▸ WHAT IS REQUIRED:
Look below for the line containing "ATOM 1 N N ." and the line containing "ATOM 30 N N"; repeat exactly those two lines and all lines between them, and nothing else.

▸ DATASET EXCERPTS:
· · · ·

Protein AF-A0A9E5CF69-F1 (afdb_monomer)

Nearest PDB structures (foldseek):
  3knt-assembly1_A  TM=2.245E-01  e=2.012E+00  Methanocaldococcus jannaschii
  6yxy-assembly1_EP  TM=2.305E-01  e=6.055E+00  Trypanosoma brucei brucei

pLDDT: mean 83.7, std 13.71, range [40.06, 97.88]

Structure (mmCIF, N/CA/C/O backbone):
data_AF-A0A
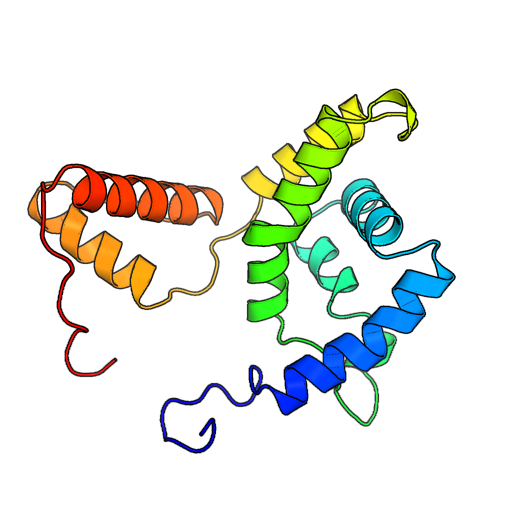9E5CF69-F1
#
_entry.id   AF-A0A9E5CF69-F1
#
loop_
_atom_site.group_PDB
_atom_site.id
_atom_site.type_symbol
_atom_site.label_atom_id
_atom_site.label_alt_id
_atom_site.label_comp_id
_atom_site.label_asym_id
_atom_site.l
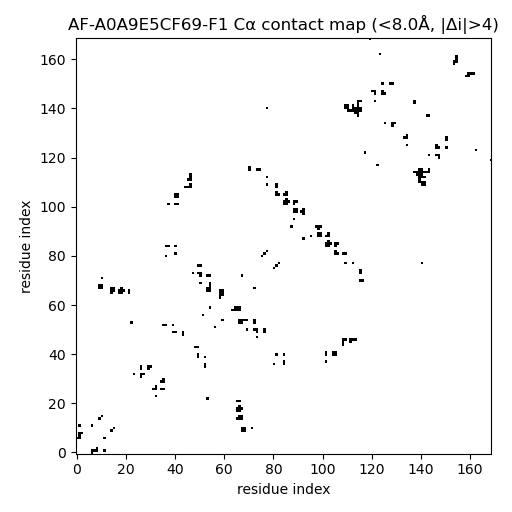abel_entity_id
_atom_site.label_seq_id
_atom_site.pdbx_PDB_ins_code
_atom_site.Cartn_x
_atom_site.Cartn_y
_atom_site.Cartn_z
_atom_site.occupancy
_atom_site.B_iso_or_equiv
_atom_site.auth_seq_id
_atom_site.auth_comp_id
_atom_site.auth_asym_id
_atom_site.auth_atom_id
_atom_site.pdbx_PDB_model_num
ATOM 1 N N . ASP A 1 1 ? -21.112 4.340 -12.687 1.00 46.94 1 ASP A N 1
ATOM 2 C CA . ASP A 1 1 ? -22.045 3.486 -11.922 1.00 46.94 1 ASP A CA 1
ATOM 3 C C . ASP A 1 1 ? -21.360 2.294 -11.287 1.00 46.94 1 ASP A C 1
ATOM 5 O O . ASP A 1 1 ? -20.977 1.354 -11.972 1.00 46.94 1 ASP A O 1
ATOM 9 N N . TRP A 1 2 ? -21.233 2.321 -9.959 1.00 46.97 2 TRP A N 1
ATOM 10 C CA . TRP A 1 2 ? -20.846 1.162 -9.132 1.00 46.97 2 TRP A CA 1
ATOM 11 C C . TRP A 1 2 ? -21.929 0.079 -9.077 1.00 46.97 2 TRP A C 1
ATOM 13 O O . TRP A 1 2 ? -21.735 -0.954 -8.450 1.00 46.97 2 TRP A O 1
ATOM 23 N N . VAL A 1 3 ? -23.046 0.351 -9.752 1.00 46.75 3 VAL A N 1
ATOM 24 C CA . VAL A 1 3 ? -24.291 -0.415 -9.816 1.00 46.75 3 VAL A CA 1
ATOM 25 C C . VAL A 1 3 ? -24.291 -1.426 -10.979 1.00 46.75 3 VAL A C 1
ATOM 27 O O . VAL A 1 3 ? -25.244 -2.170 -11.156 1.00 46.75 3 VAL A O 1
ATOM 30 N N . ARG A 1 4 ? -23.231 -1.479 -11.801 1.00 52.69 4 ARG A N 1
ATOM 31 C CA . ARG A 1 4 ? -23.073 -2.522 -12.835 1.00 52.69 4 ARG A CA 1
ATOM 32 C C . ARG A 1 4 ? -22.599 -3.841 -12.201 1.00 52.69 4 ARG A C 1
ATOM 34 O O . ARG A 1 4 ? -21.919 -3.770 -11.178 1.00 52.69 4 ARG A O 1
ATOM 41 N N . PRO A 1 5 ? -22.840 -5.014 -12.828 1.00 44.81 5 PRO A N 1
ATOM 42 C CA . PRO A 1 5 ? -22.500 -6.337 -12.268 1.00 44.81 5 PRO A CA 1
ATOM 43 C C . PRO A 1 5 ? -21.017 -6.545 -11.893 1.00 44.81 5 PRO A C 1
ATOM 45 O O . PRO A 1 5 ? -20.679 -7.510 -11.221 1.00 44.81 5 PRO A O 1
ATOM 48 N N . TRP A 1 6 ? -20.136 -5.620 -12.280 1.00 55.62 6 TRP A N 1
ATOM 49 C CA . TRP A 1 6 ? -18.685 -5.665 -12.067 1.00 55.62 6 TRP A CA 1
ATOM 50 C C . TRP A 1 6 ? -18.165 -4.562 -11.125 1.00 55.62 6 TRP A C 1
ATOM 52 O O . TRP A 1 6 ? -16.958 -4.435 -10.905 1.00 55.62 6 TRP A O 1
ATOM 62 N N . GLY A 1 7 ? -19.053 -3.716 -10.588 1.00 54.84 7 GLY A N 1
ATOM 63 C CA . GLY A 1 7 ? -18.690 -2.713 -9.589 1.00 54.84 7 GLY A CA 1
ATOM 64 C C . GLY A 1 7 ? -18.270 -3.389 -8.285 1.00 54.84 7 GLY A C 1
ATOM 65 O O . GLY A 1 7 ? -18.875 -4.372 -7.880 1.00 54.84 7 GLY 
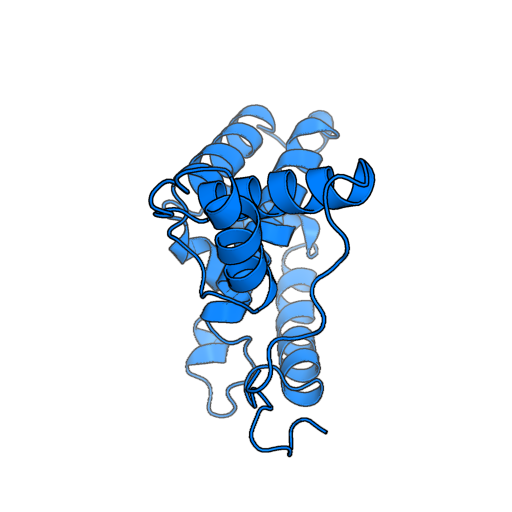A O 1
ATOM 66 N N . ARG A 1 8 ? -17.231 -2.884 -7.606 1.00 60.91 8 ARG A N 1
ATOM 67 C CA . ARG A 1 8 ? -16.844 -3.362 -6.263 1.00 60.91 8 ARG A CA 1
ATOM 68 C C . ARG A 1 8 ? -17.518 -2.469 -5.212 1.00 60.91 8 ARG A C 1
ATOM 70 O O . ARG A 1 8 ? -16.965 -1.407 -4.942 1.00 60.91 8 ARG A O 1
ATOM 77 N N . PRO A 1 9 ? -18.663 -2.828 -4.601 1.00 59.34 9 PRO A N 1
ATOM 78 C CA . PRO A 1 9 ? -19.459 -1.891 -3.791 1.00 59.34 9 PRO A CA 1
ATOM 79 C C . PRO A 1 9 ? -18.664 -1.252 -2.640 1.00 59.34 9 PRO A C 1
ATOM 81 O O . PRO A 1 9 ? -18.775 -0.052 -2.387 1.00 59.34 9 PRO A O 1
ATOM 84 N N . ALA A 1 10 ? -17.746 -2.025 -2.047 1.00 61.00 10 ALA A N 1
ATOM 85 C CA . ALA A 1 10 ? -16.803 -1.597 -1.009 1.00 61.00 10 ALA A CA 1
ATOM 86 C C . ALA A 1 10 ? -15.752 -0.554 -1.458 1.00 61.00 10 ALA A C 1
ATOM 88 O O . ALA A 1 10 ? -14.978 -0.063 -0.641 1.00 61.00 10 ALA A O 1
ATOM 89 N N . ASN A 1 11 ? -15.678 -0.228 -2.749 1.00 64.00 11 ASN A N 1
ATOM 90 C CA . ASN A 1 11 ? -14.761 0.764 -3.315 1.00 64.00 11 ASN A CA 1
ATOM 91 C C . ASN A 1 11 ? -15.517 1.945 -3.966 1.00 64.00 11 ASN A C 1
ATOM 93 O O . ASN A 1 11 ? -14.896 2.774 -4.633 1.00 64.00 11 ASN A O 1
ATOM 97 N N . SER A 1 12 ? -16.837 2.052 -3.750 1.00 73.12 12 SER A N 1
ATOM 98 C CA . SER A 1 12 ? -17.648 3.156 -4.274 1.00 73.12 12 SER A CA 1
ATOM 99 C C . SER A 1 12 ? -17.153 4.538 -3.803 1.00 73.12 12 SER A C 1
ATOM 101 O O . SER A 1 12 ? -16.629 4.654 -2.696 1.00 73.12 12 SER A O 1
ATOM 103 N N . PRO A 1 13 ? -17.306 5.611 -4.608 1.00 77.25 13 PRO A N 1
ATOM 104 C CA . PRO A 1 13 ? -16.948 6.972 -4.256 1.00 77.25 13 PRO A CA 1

· · · ·

▸ TASK OUTPUT:
ATOM 1 N N . ASP A 1 1 ? -21.112 4.340 -12.687 1.00 46.94 1 ASP A N 1
ATOM 2 C CA . ASP A 1 1 ? -22.045 3.486 -11.922 1.00 46.94 1 ASP A CA 1
ATOM 3 C C . ASP A 1 1 ? -21.360 2.294 -11.287 1.00 46.94 1 ASP A C 1
ATOM 5 O O . ASP A 1 1 ? -20.977 1.354 -11.972 1.00 46.94 1 ASP A O 1
ATOM 9 N N . TRP A 1 2 ? -21.233 2.321 -9.959 1.00 46.97 2 TRP A N 1
ATOM 10 C CA . TRP A 1 2 ? -20.846 1.162 -9.132 1.00 46.97 2 TRP A CA 1
ATOM 11 C C . TRP A 1 2 ? -21.929 0.079 -9.077 1.00 46.97 2 TRP A C 1
ATOM 13 O O . TRP A 1 2 ? -21.735 -0.954 -8.450 1.00 46.97 2 TRP A O 1
ATOM 23 N N . VAL A 1 3 ? -23.046 0.351 -9.752 1.00 46.75 3 VAL A N 1
ATOM 24 C CA . VAL A 1 3 ? -24.291 -0.415 -9.816 1.00 46.75 3 VAL A CA 1
ATOM 25 C C . VAL A 1 3 ? -24.291 -1.426 -10.979 1.00 46.75 3 VAL A C 1
ATOM 27 O O . VAL A 1 3 ? -25.244 -2.170 -11.156 1.00 46.75 3 VAL A O 1
ATOM 30 N N . ARG A 1 4 ? -23.231 -1.479 -11.801 1.00 52.69 4 ARG A N 1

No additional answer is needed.